[WHAT IS NEEDED] Please reproduce exactly, and only, the line containing "ATOM 268 C CA" and every line after it to the end of the records below, leaving out all pictures.

== PROVIDED ENTRIES

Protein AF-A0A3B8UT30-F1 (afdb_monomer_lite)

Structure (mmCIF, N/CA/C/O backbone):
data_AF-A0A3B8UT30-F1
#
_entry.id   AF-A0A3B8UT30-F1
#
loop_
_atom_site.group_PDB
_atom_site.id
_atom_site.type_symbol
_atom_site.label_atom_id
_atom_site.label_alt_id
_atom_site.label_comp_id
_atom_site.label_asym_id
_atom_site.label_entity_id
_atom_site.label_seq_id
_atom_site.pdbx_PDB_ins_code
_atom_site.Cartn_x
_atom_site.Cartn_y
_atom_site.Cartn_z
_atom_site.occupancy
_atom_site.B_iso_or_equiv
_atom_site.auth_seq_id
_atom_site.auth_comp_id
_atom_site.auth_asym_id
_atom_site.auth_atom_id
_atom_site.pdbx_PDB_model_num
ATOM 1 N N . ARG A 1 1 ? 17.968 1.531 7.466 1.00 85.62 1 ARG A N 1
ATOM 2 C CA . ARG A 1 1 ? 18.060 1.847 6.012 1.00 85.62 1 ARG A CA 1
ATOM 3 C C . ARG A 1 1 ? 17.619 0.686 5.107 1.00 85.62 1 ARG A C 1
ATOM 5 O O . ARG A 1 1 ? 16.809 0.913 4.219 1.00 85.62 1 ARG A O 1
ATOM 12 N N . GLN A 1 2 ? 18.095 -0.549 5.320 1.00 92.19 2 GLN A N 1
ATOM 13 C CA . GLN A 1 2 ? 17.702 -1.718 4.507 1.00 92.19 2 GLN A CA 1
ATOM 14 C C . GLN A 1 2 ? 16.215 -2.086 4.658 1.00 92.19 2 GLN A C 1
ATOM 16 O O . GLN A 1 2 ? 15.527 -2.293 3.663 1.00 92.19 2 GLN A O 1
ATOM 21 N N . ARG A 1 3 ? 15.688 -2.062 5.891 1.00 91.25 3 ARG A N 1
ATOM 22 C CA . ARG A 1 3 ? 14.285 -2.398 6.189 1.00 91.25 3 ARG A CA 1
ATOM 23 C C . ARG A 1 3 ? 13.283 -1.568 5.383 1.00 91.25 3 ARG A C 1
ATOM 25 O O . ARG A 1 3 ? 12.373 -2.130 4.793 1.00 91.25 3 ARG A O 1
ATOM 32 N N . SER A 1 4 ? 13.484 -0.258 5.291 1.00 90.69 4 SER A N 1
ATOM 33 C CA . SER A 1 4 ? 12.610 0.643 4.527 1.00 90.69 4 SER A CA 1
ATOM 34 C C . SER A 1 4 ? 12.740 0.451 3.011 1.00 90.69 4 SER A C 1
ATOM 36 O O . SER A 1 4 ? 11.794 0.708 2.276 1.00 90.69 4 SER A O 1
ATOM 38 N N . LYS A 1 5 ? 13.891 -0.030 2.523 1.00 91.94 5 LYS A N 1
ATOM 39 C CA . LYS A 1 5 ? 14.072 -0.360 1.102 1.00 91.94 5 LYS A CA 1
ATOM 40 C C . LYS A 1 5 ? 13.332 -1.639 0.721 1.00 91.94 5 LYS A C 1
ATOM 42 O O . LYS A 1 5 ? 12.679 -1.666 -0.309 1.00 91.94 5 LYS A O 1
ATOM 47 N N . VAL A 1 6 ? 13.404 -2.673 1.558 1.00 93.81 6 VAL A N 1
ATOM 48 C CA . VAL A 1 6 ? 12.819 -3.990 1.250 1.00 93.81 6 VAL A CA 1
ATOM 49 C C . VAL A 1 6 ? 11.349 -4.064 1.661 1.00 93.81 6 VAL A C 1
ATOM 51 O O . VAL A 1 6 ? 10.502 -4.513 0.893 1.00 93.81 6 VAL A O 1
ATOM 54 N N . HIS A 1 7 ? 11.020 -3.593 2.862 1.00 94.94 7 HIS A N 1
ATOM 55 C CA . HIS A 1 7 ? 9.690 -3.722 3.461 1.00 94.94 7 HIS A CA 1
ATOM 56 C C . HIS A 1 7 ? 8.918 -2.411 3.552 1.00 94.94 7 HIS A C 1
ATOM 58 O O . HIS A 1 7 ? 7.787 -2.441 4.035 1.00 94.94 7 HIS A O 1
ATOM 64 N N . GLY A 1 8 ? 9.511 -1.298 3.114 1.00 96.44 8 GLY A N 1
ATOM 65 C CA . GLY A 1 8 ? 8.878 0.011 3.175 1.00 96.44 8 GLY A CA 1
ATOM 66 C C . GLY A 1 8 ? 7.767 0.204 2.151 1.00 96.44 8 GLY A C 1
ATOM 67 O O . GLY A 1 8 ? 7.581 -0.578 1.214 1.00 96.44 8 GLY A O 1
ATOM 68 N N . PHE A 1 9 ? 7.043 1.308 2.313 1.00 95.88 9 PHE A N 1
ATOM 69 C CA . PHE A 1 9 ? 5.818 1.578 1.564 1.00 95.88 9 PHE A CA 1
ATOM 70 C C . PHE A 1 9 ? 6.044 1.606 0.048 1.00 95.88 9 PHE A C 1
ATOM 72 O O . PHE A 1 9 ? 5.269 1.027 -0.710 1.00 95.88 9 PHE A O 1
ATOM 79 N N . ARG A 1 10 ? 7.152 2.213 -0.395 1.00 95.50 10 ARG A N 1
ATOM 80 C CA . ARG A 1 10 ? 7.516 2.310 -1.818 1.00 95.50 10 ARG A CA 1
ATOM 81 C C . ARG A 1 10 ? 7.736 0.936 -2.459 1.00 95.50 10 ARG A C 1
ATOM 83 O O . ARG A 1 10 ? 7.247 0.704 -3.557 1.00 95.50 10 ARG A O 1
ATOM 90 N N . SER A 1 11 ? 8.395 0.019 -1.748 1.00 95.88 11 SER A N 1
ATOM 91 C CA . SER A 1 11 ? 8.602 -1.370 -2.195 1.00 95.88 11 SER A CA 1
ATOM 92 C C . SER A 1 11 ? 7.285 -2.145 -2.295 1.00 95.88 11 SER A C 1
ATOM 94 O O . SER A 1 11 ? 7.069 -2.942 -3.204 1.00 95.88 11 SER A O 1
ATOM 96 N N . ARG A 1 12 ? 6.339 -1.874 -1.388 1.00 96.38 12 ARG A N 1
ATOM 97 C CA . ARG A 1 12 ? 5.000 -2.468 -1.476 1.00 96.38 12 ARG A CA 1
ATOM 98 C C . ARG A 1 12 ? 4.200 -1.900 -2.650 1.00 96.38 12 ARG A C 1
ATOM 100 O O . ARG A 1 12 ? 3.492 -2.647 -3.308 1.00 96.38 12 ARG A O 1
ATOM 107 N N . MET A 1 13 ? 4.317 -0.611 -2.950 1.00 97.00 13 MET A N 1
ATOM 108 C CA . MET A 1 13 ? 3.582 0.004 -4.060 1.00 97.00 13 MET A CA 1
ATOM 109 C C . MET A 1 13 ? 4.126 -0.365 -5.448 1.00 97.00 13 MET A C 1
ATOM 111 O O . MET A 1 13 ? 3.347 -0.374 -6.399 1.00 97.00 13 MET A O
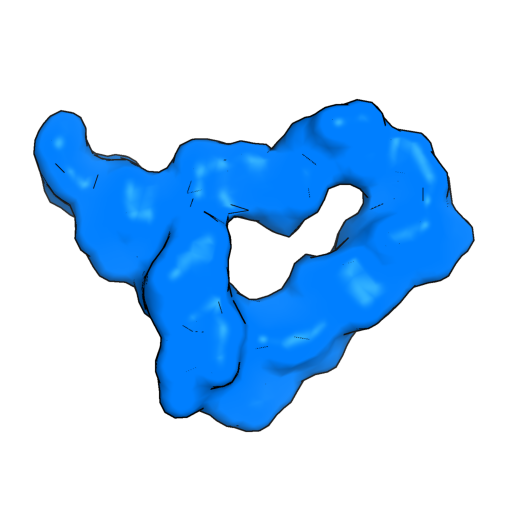 1
ATOM 115 N N . SER A 1 14 ? 5.418 -0.693 -5.574 1.00 97.12 14 SER A N 1
ATOM 116 C CA . SER A 1 14 ? 6.050 -0.988 -6.870 1.00 97.12 14 SER A CA 1
ATOM 117 C C . SER A 1 14 ? 5.589 -2.301 -7.505 1.00 97.12 14 SER A C 1
ATOM 119 O O . SER A 1 14 ? 5.672 -2.453 -8.719 1.00 97.12 14 SER A O 1
ATOM 121 N N . THR A 1 15 ? 5.075 -3.248 -6.715 1.00 97.31 15 THR A N 1
ATOM 122 C CA . THR A 1 15 ? 4.632 -4.557 -7.212 1.00 97.31 15 THR A CA 1
ATOM 123 C C . THR A 1 15 ? 3.113 -4.723 -7.088 1.00 97.31 15 THR A C 1
ATOM 125 O O . THR A 1 15 ? 2.497 -4.210 -6.148 1.00 97.31 15 THR A O 1
ATOM 128 N N . PRO A 1 16 ? 2.454 -5.470 -7.995 1.00 97.88 16 PRO A N 1
ATOM 129 C CA . PRO A 1 16 ? 1.036 -5.804 -7.847 1.00 97.88 16 PRO A CA 1
ATOM 130 C C . PRO A 1 16 ? 0.731 -6.533 -6.527 1.00 97.88 16 PRO A C 1
ATOM 132 O O . PRO A 1 16 ? -0.254 -6.223 -5.857 1.00 97.88 16 PRO A O 1
ATOM 135 N N . GLY A 1 17 ? 1.604 -7.459 -6.110 1.00 97.62 17 GLY A N 1
ATOM 136 C CA . GLY A 1 17 ? 1.453 -8.200 -4.854 1.00 97.62 17 GLY A CA 1
ATOM 137 C C . GLY A 1 17 ? 1.557 -7.307 -3.617 1.00 97.62 17 GLY A C 1
ATOM 138 O O . GLY A 1 17 ? 0.730 -7.397 -2.710 1.00 97.62 17 GLY A O 1
ATOM 139 N N . GLY A 1 18 ? 2.517 -6.3
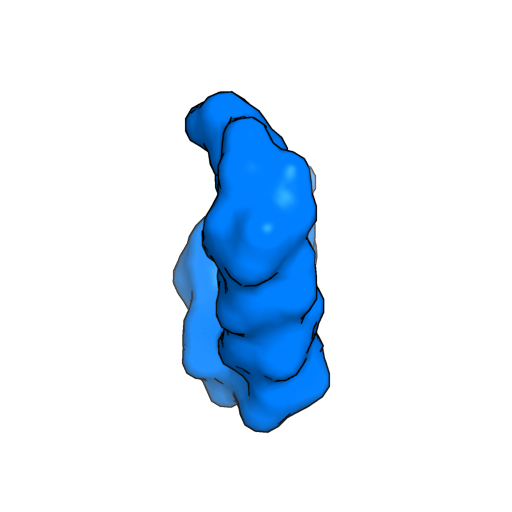80 -3.588 1.00 97.25 18 GLY A N 1
ATOM 140 C CA . GLY A 1 18 ? 2.649 -5.448 -2.473 1.00 97.25 18 GLY A CA 1
ATOM 141 C C . GLY A 1 18 ? 1.465 -4.476 -2.354 1.00 97.25 18 GLY A C 1
ATOM 142 O O . GLY A 1 18 ? 1.034 -4.182 -1.236 1.00 97.25 18 GLY A O 1
ATOM 143 N N . ARG A 1 19 ? 0.865 -4.057 -3.478 1.00 97.75 19 ARG A N 1
ATOM 144 C CA . ARG A 1 19 ? -0.368 -3.251 -3.480 1.00 97.75 19 ARG A CA 1
ATOM 145 C C . ARG A 1 19 ? -1.538 -4.007 -2.847 1.00 97.75 19 ARG A C 1
ATOM 147 O O . ARG A 1 19 ? -2.231 -3.435 -2.004 1.00 97.75 19 ARG A O 1
ATOM 154 N N . LYS A 1 20 ? -1.704 -5.300 -3.164 1.00 98.00 20 LYS A N 1
ATOM 155 C CA . LYS A 1 20 ? -2.709 -6.173 -2.523 1.00 98.00 20 LYS A CA 1
ATOM 156 C C . LYS A 1 20 ? -2.494 -6.272 -1.009 1.00 98.00 20 LYS A C 1
ATOM 158 O O . LYS A 1 20 ? -3.451 -6.151 -0.247 1.00 98.00 20 LYS A O 1
ATOM 163 N N . VAL A 1 21 ? -1.243 -6.400 -0.556 1.00 96.62 21 VAL A N 1
ATOM 164 C CA . VAL A 1 21 ? -0.913 -6.413 0.882 1.00 96.62 21 VAL A CA 1
ATOM 165 C C . VAL A 1 21 ? -1.336 -5.109 1.561 1.00 96.62 21 VAL A C 1
ATOM 167 O O . VAL A 1 21 ? -1.957 -5.145 2.622 1.00 96.62 21 VAL A O 1
ATOM 170 N N . LEU A 1 22 ? -1.039 -3.951 0.964 1.00 96.75 22 LEU A N 1
ATOM 171 C CA . LEU A 1 22 ? -1.452 -2.662 1.527 1.00 96.
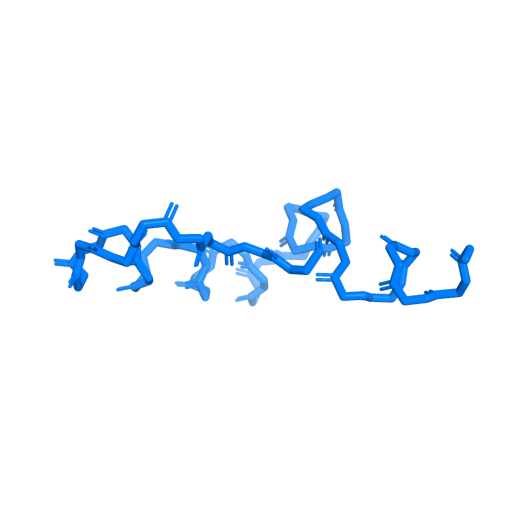75 22 LEU A CA 1
ATOM 172 C C . LEU A 1 22 ? -2.979 -2.521 1.573 1.00 96.75 22 LEU A C 1
ATOM 174 O O . LEU A 1 22 ? -3.502 -2.052 2.582 1.00 96.75 22 LEU A O 1
ATOM 178 N N . ALA A 1 23 ? -3.690 -2.956 0.530 1.00 97.56 23 ALA A N 1
ATOM 179 C
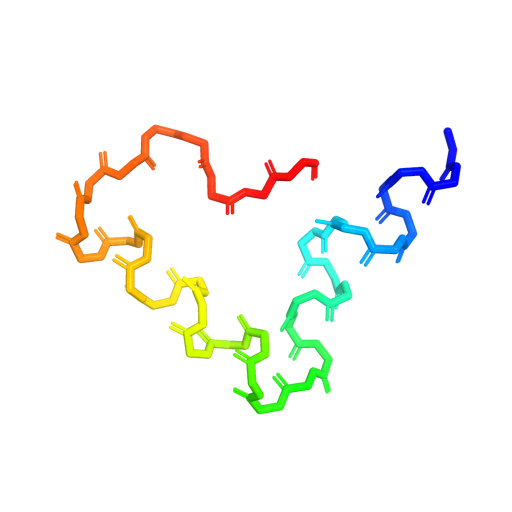 CA . ALA A 1 23 ? -5.152 -2.952 0.499 1.00 97.56 23 ALA A CA 1
ATOM 180 C C . ALA A 1 23 ? -5.751 -3.812 1.625 1.00 97.56 23 ALA A C 1
ATOM 182 O O . ALA A 1 23 ? -6.565 -3.318 2.401 1.00 97.56 23 ALA A O 1
ATOM 183 N N . ALA A 1 24 ? -5.266 -5.044 1.805 1.00 97.94 24 ALA A N 1
ATOM 184 C CA . ALA A 1 24 ? -5.713 -5.924 2.886 1.00 97.94 24 ALA A CA 1
ATOM 185 C C . ALA A 1 24 ? -5.435 -5.329 4.279 1.00 97.94 24 ALA A C 1
ATOM 187 O O . ALA A 1 24 ? -6.257 -5.420 5.191 1.00 97.94 24 ALA A O 1
ATOM 188 N N . ARG A 1 25 ? -4.283 -4.670 4.457 1.00 97.81 25 ARG A N 1
ATOM 189 C CA . ARG A 1 25 ? -3.948 -4.011 5.728 1.00 97.81 25 ARG A CA 1
ATOM 190 C C . ARG A 1 25 ? -4.833 -2.799 6.019 1.00 97.81 25 ARG A C 1
ATOM 192 O O . ARG A 1 25 ? -5.164 -2.598 7.188 1.00 97.81 25 ARG A O 1
ATOM 199 N N . ARG A 1 26 ? -5.221 -2.031 4.991 1.00 96.88 26 ARG A N 1
ATOM 200 C CA . ARG A 1 26 ? -6.197 -0.933 5.107 1.00 96.88 26 ARG A CA 1
ATOM 201 C C . ARG A 1 26 ? -7.581 -1.458 5.462 1.00 96.88 26 ARG A C 1
ATOM 2
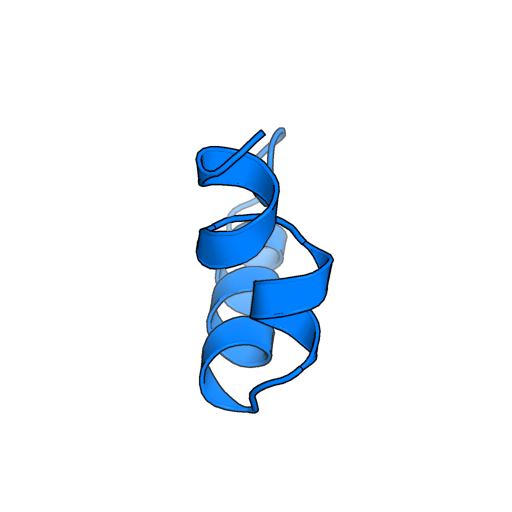03 O O . ARG A 1 26 ? -8.158 -0.965 6.420 1.00 96.88 26 ARG A O 1
ATOM 210 N N . ALA A 1 27 ? -8.054 -2.497 4.773 1.00 97.88 27 ALA A N 1
ATOM 211 C CA . ALA A 1 27 ? -9.343 -3.129 5.061 1.00 97.88 27 ALA A CA 1
ATOM 212 C C . ALA A 1 27 ? -9.416 -3.660 6.504 1.00 97.88 27 ALA A C 1
ATOM 214 O O . ALA A 1 27 ? -10.429 -3.517 7.174 1.00 97.88 27 ALA A O 1
ATOM 215 N N . LYS A 1 28 ? -8.303 -4.194 7.025 1.00 97.50 28 LYS A N 1
ATOM 216 C CA . LYS A 1 28 ? -8.192 -4.628 8.428 1.00 97.50 28 LYS A CA 1
ATOM 217 C C . LYS A 1 28 ? -8.070 -3.469 9.438 1.00 97.50 28 LYS A C 1
ATOM 219 O O . LYS A 1 28 ? -8.019 -3.725 10.636 1.00 97.50 28 LYS A O 1
ATOM 224 N N . GLY A 1 29 ? -7.937 -2.216 8.996 1.00 97.44 29 GLY A N 1
ATOM 225 C CA . GLY A 1 29 ? -7.808 -1.052 9.882 1.00 97.44 29 GLY A CA 1
ATOM 226 C C . GLY A 1 29 ? -6.470 -0.968 10.627 1.00 97.44 29 GLY A C 1
ATOM 227 O O . GLY A 1 29 ? -6.391 -0.455 11.743 1.00 97.44 29 GLY A O 1
ATOM 228 N N . ARG A 1 30 ? -5.380 -1.507 10.062 1.00 97.62 30 ARG A N 1
ATOM 229 C CA . ARG A 1 30 ? -4.071 -1.468 10.736 1.00 97.62 30 ARG A CA 1
ATOM 230 C C . ARG A 1 30 ? -3.531 -0.035 10.791 1.00 97.62 30 ARG A C 1
ATOM 232 O O . ARG A 1 30 ? -3.226 0.540 9.752 1.00 97.62 30 ARG A O 1
ATOM 239 N N . LYS A 1 31 ? -3.266 0.469 12.005 1.00 95.19 31 LYS A N 1
ATOM 240 C CA . LYS A 1 31 ? -2.649 1.794 12.240 1.00 95.19 31 LYS A CA 1
ATOM 241 C C . LYS A 1 31 ? -1.320 1.997 11.495 1.00 95.19 31 LYS A C 1
ATOM 243 O O . LYS A 1 31 ? -1.025 3.093 11.044 1.00 95.19 31 LYS A O 1
ATOM 248 N N . ARG A 1 32 ? -0.510 0.939 11.346 1.00 95.12 32 ARG A N 1
ATOM 249 C CA . ARG A 1 32 ? 0.730 0.951 10.547 1.00 95.12 32 ARG A CA 1
ATOM 250 C C . ARG A 1 32 ? 0.605 -0.010 9.373 1.00 95.12 32 ARG A C 1
ATOM 252 O O . ARG A 1 32 ? 0.438 -1.213 9.575 1.00 95.12 32 ARG A O 1
ATOM 259 N N . LEU A 1 33 ? 0.703 0.495 8.146 1.00 93.44 33 LEU A N 1
ATOM 260 C CA . LEU A 1 33 ? 0.530 -0.306 6.925 1.00 93.44 33 LEU A CA 1
ATOM 261 C C . LEU A 1 33 ? 1.837 -0.916 6.405 1.00 93.44 33 LEU A C 1
ATOM 263 O O . LEU A 1 33 ? 1.812 -1.983 5.803 1.00 93.44 33 LEU A O 1
ATOM 267 N N . SER A 1 34 ? 2.968 -0.277 6.678 1.00 93.00 34 SER A N 1
ATOM 268 C CA . SER A 1 34 ? 4.299 -0.702 6.252 1.00 93.00 34 SER A CA 1
ATOM 269 C C . SER A 1 34 ? 5.301 -0.496 7.386 1.00 93.00 34 SER A C 1
ATOM 271 O O . SER A 1 34 ? 5.015 0.247 8.327 1.00 93.00 34 SER A O 1
ATOM 273 N N . ALA A 1 35 ? 6.447 -1.175 7.282 1.00 89.50 35 ALA A N 1
ATOM 274 C CA . ALA A 1 35 ? 7.654 -0.827 8.028 1.00 89.50 35 ALA A CA 1
ATOM 275 C C . ALA A 1 35 ? 8.282 0.471 7.503 1.00 89.50 35 ALA A C 1
ATOM 277 O O . ALA A 1 35 ? 7.942 0.862 6.357 1.00 89.50 35 ALA A O 1
#

Radius of gyration: 9.46 Å; chains: 1; bounding box: 27×10×20 Å

Secondary structure (DSSP, 8-state):
-HHHHHHSHHHHHHSHHHHHHHHHHHHTT
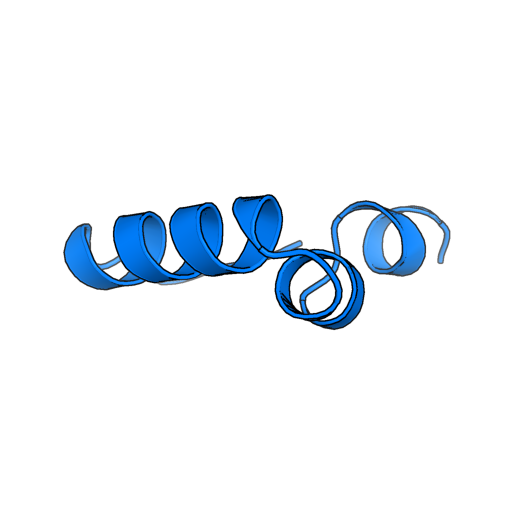-S----

Sequence (35 aa):
RQRSKVHGFRSRMSTPGGRKVLAARRAKGRKRLSA

Foldseek 3Di:
DVQCVCWNPVNLVVDPNSVVQLVVCVVVVPPDSTD

pLDDT: mean 95.45, std 2.85, range [85.62, 98.0]

====

[TASK RESULT]
ATOM 268 C CA . SER A 1 34 ? 4.299 -0.702 6.252 1.00 93.00 34 SER A CA 1
ATOM 269 C C . SER A 1 34 ? 5.301 -0.496 7.386 1.00 93.00 34 SER A C 1
ATOM 271 O O . SER A 1 34 ? 5.015 0.247 8.327 1.00 93.00 34 SER A O 1
ATOM 273 N N . ALA A 1 35 ? 6.447 -1.175 7.282 1.00 89.50 35 ALA A N 1
ATOM 274 C CA . ALA A 1 35 ? 7.654 -0.827 8.028 1.00 89.50 35 ALA A CA 1
ATOM 275 C C . ALA A 1 35 ? 8.282 0.471 7.503 1.00 89.50 35 ALA A C 1
ATOM 277 O O . ALA A 1 35 ? 7.942 0.862 6.357 1.00 89.50 35 ALA A O 1
#

Radius of gyration: 9.46 Å; chains: 1; bounding box: 27×10×20 Å

Secondary structure (DSSP, 8-state):
-HHHHHHSHHHHHHSHHHHHHHHHHHHTT
-S----

Sequence (35 aa):
RQRSKVHGFRSRMSTPGGRKVLAARRAKGRKRLSA

Foldseek 3Di:
DVQCVCWNPVNLVVDPNSVVQLVVCVVVVPPDSTD

pLDDT: mean 95.45, std 2.85, range [85.62, 98.0]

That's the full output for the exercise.